Wednesday, February 18, 2009

The Half-Life of an Out Transwoman

I've just finished doing two university classroom sessions where I basically field any question the students can come up with. It's basically a very enjoyable experience because in part I like making people laugh and I don't mind being honest. I'm also upfront with the fact that I'm only speaking for myself and my experiences and any thoughts I offer about the community at large are only my opinion and should be taken as such.

And yet... for the first time, it felt slightly odd. And I realized it will only get weirder.

There's a half-life to being an out transperson doing outreach. A period of time in which you can do it that has a finite lifespan.

I don't know what that period of time is, but I know it's not endless. And that my effectiveness will diminish if only because my life experiences will have begun to outstrip my willingness to bare my soul to strangers.

That's a good thing.

It's useful to know that your time on stage is limited. That there will become a time where you become reticent to share personal things in the hopes that you're putting a human face on trans things. That everything has a natural lifespan and trying to prolong it is not a good thing.

I'm a very private person. The irony.

But I do enjoy talking to people about my story. Not because I think it's particularly interesting but because I enjoy getting in front of audiences and talking about it. I like the connections I can make. I like the fact that I can put a human face on something that is usually reserved for either sensationalism or theory. I'm good at it.

But there's a half-life involved. I can't do this forever.

I don't know when it was that I transitioned. I couldn't give you a date or a time or a plan or anything. It just seemed to kind of happen. And yeah, that's weird. It's certainly not part of any standard narrative I've ever heard of. But it has happened.

I live life as a woman. I have for quite some time.
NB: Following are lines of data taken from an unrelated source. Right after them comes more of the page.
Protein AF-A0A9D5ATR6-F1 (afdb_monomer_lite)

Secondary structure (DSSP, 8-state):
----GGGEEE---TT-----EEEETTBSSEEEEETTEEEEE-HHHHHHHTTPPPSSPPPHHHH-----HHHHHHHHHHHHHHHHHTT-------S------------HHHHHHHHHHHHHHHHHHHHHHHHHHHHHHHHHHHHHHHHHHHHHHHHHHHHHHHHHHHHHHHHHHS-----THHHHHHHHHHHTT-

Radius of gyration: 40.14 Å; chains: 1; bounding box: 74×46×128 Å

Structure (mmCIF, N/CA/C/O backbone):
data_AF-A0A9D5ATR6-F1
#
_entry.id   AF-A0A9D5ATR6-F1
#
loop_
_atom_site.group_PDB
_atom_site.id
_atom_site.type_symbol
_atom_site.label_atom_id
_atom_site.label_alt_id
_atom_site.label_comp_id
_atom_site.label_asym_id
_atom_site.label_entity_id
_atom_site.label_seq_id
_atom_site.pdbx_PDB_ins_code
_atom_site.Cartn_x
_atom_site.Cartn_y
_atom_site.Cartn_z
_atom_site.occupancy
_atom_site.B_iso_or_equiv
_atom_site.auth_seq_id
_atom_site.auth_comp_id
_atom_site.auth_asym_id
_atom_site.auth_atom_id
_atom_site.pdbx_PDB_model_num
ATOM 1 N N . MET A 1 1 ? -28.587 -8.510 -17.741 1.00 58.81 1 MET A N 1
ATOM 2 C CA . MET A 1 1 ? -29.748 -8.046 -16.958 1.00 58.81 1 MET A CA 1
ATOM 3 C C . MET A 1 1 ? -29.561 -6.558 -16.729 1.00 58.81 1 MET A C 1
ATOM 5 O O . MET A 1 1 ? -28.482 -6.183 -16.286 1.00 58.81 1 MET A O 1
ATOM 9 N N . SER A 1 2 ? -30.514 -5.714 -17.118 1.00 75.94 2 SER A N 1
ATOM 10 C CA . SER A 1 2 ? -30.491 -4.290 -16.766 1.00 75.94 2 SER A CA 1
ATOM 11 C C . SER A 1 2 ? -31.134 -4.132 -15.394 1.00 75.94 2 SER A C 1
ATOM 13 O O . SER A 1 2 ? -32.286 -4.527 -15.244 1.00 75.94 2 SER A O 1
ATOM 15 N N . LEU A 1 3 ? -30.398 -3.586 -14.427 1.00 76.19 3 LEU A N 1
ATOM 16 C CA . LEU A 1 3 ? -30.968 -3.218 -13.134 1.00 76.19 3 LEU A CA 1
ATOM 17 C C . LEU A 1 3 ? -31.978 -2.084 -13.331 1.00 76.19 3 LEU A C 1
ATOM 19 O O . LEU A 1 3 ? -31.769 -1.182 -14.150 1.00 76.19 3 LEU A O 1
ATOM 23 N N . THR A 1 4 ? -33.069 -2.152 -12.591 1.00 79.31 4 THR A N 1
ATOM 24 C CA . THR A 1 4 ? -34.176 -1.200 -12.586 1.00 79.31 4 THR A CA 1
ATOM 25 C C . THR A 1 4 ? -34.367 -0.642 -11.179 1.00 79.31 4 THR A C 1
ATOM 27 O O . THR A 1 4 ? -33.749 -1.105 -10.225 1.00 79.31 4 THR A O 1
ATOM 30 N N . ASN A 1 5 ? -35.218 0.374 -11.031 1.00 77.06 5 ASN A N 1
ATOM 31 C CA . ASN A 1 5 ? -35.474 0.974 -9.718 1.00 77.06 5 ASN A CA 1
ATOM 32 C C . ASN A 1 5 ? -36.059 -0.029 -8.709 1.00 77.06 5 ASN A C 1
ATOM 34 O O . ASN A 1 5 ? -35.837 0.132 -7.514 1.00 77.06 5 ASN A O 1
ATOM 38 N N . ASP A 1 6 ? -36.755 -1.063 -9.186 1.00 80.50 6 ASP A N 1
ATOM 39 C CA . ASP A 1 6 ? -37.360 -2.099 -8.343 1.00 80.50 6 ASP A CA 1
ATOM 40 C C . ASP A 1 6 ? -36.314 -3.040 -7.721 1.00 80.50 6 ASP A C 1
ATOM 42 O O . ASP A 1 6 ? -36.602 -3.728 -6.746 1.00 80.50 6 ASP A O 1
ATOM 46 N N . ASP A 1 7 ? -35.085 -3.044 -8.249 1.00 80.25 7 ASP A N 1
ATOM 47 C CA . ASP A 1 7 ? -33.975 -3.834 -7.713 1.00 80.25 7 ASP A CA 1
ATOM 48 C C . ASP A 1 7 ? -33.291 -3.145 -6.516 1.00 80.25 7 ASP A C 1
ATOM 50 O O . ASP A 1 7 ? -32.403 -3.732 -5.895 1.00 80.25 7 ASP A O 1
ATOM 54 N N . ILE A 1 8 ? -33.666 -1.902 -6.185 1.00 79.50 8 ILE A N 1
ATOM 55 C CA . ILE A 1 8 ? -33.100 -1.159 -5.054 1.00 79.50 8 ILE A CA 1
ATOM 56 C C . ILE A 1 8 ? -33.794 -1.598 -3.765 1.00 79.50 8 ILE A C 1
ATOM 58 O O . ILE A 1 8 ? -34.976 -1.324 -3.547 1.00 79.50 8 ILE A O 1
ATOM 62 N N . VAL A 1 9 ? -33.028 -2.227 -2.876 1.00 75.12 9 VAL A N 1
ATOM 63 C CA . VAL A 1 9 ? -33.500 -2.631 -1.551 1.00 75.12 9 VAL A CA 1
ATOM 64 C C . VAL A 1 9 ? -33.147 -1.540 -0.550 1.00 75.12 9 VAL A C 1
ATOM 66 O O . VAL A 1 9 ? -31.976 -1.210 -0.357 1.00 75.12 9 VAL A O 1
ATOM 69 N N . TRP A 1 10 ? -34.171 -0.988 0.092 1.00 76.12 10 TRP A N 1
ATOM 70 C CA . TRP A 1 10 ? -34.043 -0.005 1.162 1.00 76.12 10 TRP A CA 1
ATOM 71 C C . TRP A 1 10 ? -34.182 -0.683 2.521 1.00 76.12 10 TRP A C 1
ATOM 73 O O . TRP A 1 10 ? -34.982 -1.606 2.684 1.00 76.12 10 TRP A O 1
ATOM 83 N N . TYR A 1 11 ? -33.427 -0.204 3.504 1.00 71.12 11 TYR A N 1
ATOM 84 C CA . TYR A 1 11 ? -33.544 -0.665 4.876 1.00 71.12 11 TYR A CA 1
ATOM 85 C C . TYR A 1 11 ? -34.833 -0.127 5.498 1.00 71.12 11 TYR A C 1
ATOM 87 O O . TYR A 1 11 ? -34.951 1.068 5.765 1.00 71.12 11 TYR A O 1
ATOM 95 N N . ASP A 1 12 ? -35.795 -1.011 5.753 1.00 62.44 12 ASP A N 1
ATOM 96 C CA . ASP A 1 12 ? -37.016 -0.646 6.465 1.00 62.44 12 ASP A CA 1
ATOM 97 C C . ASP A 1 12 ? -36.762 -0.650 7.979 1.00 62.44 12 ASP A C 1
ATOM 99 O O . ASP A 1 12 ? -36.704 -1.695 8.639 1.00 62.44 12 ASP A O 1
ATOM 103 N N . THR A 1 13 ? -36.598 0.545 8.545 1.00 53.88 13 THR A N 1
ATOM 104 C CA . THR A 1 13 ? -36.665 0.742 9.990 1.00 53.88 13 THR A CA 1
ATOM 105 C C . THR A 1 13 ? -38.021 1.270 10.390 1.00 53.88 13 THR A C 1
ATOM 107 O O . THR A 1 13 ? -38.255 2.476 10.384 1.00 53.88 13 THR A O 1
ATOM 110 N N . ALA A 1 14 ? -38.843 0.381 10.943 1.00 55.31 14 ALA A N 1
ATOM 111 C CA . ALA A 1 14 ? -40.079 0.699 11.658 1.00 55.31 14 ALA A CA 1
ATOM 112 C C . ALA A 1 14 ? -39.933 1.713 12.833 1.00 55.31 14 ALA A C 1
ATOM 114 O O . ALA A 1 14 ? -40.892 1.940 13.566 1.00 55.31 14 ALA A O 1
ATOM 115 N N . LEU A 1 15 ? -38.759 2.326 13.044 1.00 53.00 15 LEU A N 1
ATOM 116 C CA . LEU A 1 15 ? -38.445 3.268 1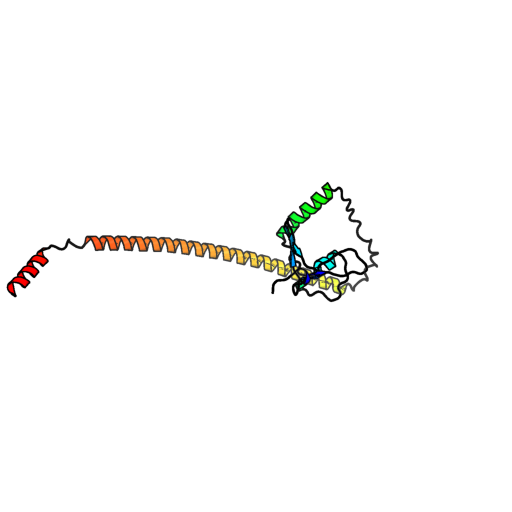4.125 1.00 53.00 15 LEU A CA 1
ATOM 117 C C . LEU A 1 15 ? -37.576 4.477 13.707 1.00 53.00 15 LEU A C 1
ATOM 119 O O . LEU A 1 15 ? -37.197 5.256 14.580 1.00 53.00 15 LEU A O 1
ATOM 123 N N . GLY A 1 16 ? -37.250 4.685 12.425 1.00 52.34 16 GLY A N 1
ATOM 124 C CA . GLY A 1 16 ? -36.350 5.779 12.034 1.00 52.34 16 GLY A CA 1
ATOM 125 C C . GLY A 1 16 ? -36.549 6.246 10.599 1.00 52.34 16 GLY A C 1
ATOM 126 O O . GLY A 1 16 ? -36.534 5.444 9.678 1.00 52.34 16 GLY A O 1
ATOM 127 N N . SER A 1 17 ? -36.715 7.556 10.420 1.00 57.84 17 SER A N 1
ATOM 128 C CA . SER A 1 17 ? -37.022 8.248 9.161 1.00 57.84 17 SER A CA 1
ATOM 129 C C . SER A 1 17 ? -35.836 8.356 8.187 1.00 57.84 17 SER A C 1
ATOM 131 O O . SER A 1 17 ? -35.668 9.405 7.561 1.00 57.84 17 SER A O 1
ATOM 133 N N . LEU A 1 18 ? -34.946 7.364 8.142 1.00 63.47 18 LEU A N 1
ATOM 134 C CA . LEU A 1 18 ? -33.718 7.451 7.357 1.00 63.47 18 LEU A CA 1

It's only recently that I've taken steps that most of this community would recognize as "transition", i.e., hormones, legal stuff. For me the social aspect was always the big thing and that's what I focused on (if you could call it "focus"). But the bottom line is that I transitioned some time ago.

And talking to those classes these last couple of days brought that home in a way that airport security couldn't - I almost didn't make my flight here to Wisconsin because I don't look anything like my ID (I'm very lazy and the idea of dealing with bureaucracy makes me want to get back in bed). I can handle the temporary interactions with strangers with ease, but the sharing of my story, warts and all, with students over the course of two hours makes me think in a way that a confused TSA agent never will.
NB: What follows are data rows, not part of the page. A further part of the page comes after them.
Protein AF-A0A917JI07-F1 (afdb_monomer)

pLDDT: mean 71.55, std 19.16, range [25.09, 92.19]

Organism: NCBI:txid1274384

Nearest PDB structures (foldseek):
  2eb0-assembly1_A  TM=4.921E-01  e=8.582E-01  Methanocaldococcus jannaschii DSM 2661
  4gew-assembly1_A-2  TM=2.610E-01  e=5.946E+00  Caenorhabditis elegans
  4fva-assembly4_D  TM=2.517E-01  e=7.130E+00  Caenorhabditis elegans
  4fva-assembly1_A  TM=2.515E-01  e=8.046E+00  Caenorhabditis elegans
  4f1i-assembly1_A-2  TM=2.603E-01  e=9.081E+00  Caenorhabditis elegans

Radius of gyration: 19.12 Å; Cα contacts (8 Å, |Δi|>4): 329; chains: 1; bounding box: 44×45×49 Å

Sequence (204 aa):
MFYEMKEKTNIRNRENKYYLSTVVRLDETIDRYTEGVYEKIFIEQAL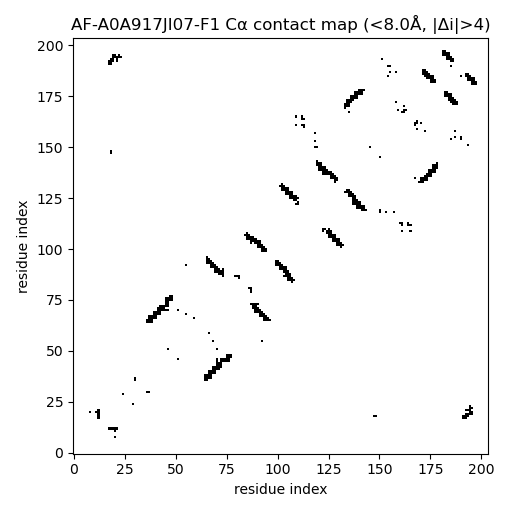SKEEFLETIKMEMKRNTKPKQITLTNVTNYPDAIVRNDGRFSEVTFSFLGKNHRLMLTHRYDLRPAVSLTDAPFIIISEGTLGLISNVLEYDVRLVTSAPPEDWVHYLPIFTQQIKEANDFKSAETVVHILSDTEEFIYSSNYPDALTTIVENHFVK

Solvent-accessible surface area (backbone atoms only — not comparable to full-atom values): 11867 Å² total; per-residue (Å²): 112,77,66,58,53,55,50,52,45,52,50,48,21,64,74,47,74,50,65,52,72,51,86,66,84,45,94,75,62,49,80,75,73,42,82,81,62,50,52,78,43,80,37,73,64,67,36,38,61,68,57,46,50,51,51,51,55,54,57,59,72,65,71,80,69,30,37,32,41,31,36,54,28,46,87,50,38,92,72,83,78,72,50,101,74,44,44,79,44,35,41,37,40,37,37,53,89,91,47,74,47,77,44,43,35,31,39,32,77,56,65,88,51,64,90,69,95,82,59,60,64,42,74,76,45,61,28,37,34,29,71,78,79,37,35,35,32,39,38,29,37,50,76,60,91,68,59,66,87,80,52,54,81,45,48,65,59,52,54,48,47,51,22,58,60,67,74,38,75,86,43,42,40,40,38,38,37,41,47,100,87,51,36,36,39,38,36,64,89,42,72,78,46,47,29,75,57,75,82,78,81,74,74,130

Foldseek 3Di:
DVVVVVVVQVVVCVVVVVADDDPPPPVPVCVPVPPPQADEAEDADADEPVRVVVVVVVVVVVPDGKHKYKYQNPVRYPDPPDPPFWDFGIWIWTDDPPDIDIWTKIWGQLQVQDDDPDAQWHFDDTWIAGPVQLEIEGEIEGNDPDDCVVHLLCVLVRVCSSCVSSVSNPGWYWYWYDYPPWIWIDINVCSSHIYTDDPPPPPD

Secondary structure (DSSP, 8-state):
-HHHHHHHHHHHHHHTTTSS------TTTHHHH-TTTSEEEEE-S---HHHHHHHHHHHHHT-SS-EEEEE--GGG-S-----TT-EEEEEEEEEETTEEEEEEEEEE--GGG---SS-SEEE-S-EEEETTTTEEEEEEEE---S-GGGTGGGHHHHHHHHHHHTT-TT-EEEEEEE-SS-EEEEETTSTT-EEEE-------

Structure (mmCIF, N/CA/C/O backbone):
data_AF-A0A917JI07-F1
#
_entry.id   AF-A0A917JI07-F1
#
loop_
_atom_site.group_PDB
_atom_site.id
_atom_site.type_symbol
_atom_site.label_atom_id
_atom_site.label_alt_id
_atom_site.label_comp_id
_atom_site.label_asym_id
_atom_site.label_entity_id
_atom_site.label_seq_id
_atom_site.pdbx_PDB_ins_code
_atom_site.Cartn_x
_atom_site.Cartn_y
_atom_site.Cartn_z
_atom_site.occupancy
_atom_site.B_iso_or_equiv
_atom_site.auth_seq_id
_atom_site.auth_comp_id
_atom_site.auth_asym_id
_atom_site.auth_atom_id
_atom_site.pdbx_PDB_model_num
ATOM 1 N N . MET A 1 1 ? -14.651 -30.632 -4.578 1.00 32.16 1 MET A N 1
ATOM 2 C CA . MET A 1 1 ? -14.985 -29.357 -5.245 1.00 32.16 1 MET A CA 1
ATOM 3 C C . MET A 1 1 ? -13.951 -28.246 -5.021 1.00 32.16 1 MET A C 1
ATOM 5 O O . MET A 1 1 ? -13.421 -27.768 -6.009 1.00 32.16 1 MET A O 1
ATOM 9 N N . PHE A 1 2 ? -13.573 -27.868 -3.787 1.00 25.70 2 PHE A N 1
ATOM 10 C CA . PHE A 1 2 ? -12.495 -26.870 -3.562 1.00 25.70 2 PHE A CA 1
ATOM 11 C C . PHE A 1 2 ? -11.096 -27.335 -4.025 1.00 25.70 2 PHE A C 1
ATOM 13 O O . PHE A 1 2 ? -10.312 -26.536 -4.529 1.00 25.70 2 PHE A O 1
ATOM 20 N N . TYR A 1 3 ? -10.795 -28.632 -3.901 1.00 25.09 3 TYR A N 1
ATOM 21 C CA . TYR A 1 3 ? -9.514 -29.202 -4.345 1.00 25.09 3 TYR A CA 1
ATOM 22 C C . TYR A 1 3 ? -9.358 -29.225 -5.877 1.00 25.09 3 TYR A C 1
ATOM 24 O O . TYR A 1 3 ? -8.281 -28.931 -6.384 1.00 25.09 3 TYR A O 1
ATOM 32 N N . GLU A 1 4 ? -10.444 -29.463 -6.620 1.00 27.27 4 GLU A N 1
ATOM 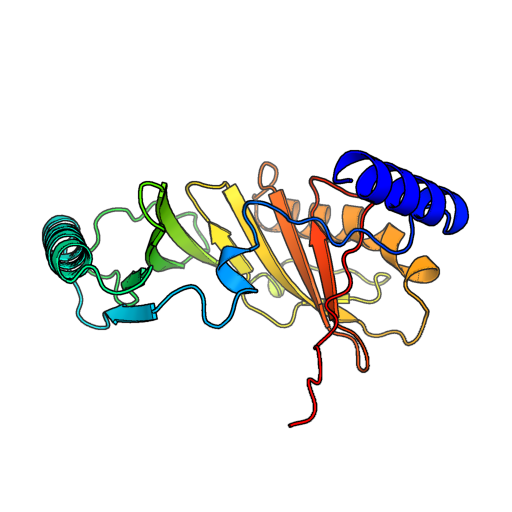33 C CA . GLU A 1 4 ? -10.421 -29.495 -8.093 1.00 27.27 4 GLU A CA 1
ATOM 34 C C . GLU A 1 4 ? -10.210 -28.110 -8.716 1.00 27.27 4 GLU A C 1
ATOM 36 O O . GLU A 1 4 ? -9.615 -28.004 -9.786 1.00 27.27 4 GLU A O 1
ATOM 41 N N . MET A 1 5 ? -10.661 -27.036 -8.055 1.00 32.06 5 MET A N 1
ATOM 42 C CA . MET A 1 5 ? -10.372 -25.670 -8.506 1.00 32.06 5 MET A CA 1
ATOM 43 C C . MET A 1 5 ? -8.891 -25.328 -8.335 1.00 32.06 5 MET A C 1
ATOM 45 O O . MET A 1 5 ? -8.293 -24.776 -9.250 1.00 32.06 5 MET A O 1
ATOM 49 N N . LYS A 1 6 ? -8.269 -25.716 -7.214 1.00 35.94 6 LYS A N 1
ATOM 50 C CA . LYS A 1 6 ? -6.838 -25.474 -6.969 1.00 35.94 6 LYS A CA 1
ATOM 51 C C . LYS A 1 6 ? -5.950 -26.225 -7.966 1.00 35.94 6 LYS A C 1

Half-Life. Or, all good things come to an end at some point.

I don't know when that will actually happen. It's just that now I know it will. And I didn't before. My life is beginning to outstrip - in lovely ways - my capacity to be a public figure.

And I can't help but wonder if that isn't something that all of us in this "community" who have public notoriety should pay attention to. That perhaps we should all be aware of that time when we gracefully take a bow and leave the stage. Because to stay too long there courts disaster, embarassment and a kind of "out of touch" that makes us a liability.

There will always be someone ready to take my place.

That's a good thing.


Gina said...

Betty, I agree with you how 'show and tell' gets tiring and there is a point when discussing the difference between 'transsexual' and 'transgender' starts sounding like a canned spiel much less something you even give a damn about. But... the problem with people quitting the informational sphere once they really live and integrate in their new life is that public information gets stuck at the 'transition' stage... the stage when one is most awkward, has the least perspective and mostly ungrounded. It focuses on the 'circus freak-half man-half-woman' phase that's as much about prurient interest as it is gender studies. They don't get any understanding about what it's like to really live long term as a woman who's undergone this unique passage... and with all due respect to the 'I was a transsexual, but now I'm cured crowd' there ARE trans issues that impact one's life looong after 'finishing transition' which come up again and again. More over, there are social and personal perspectives transpeople have that are important for the larger society to know about, perspectives that aren't overly developed when one is in the midst of transition. So... I get your fatigue, and the desire to step off the soapbox and you're so right someone else will come along and be happy to share their transition story ("I always knew I was a gurrl, yadda, yadda"). By all means, you deserve a gender vacation even a sabbatical. But there really is so much more about this amazing lifelong journey about which people could benefit from hearing. Anyway, time to put on your shades, get a lawn chair, and take a break.

kim in Denver said...

Although I didn't meet you as Betty, I love and care for you! I so enjoyed our short time together in Boulder. I think you are awesome!!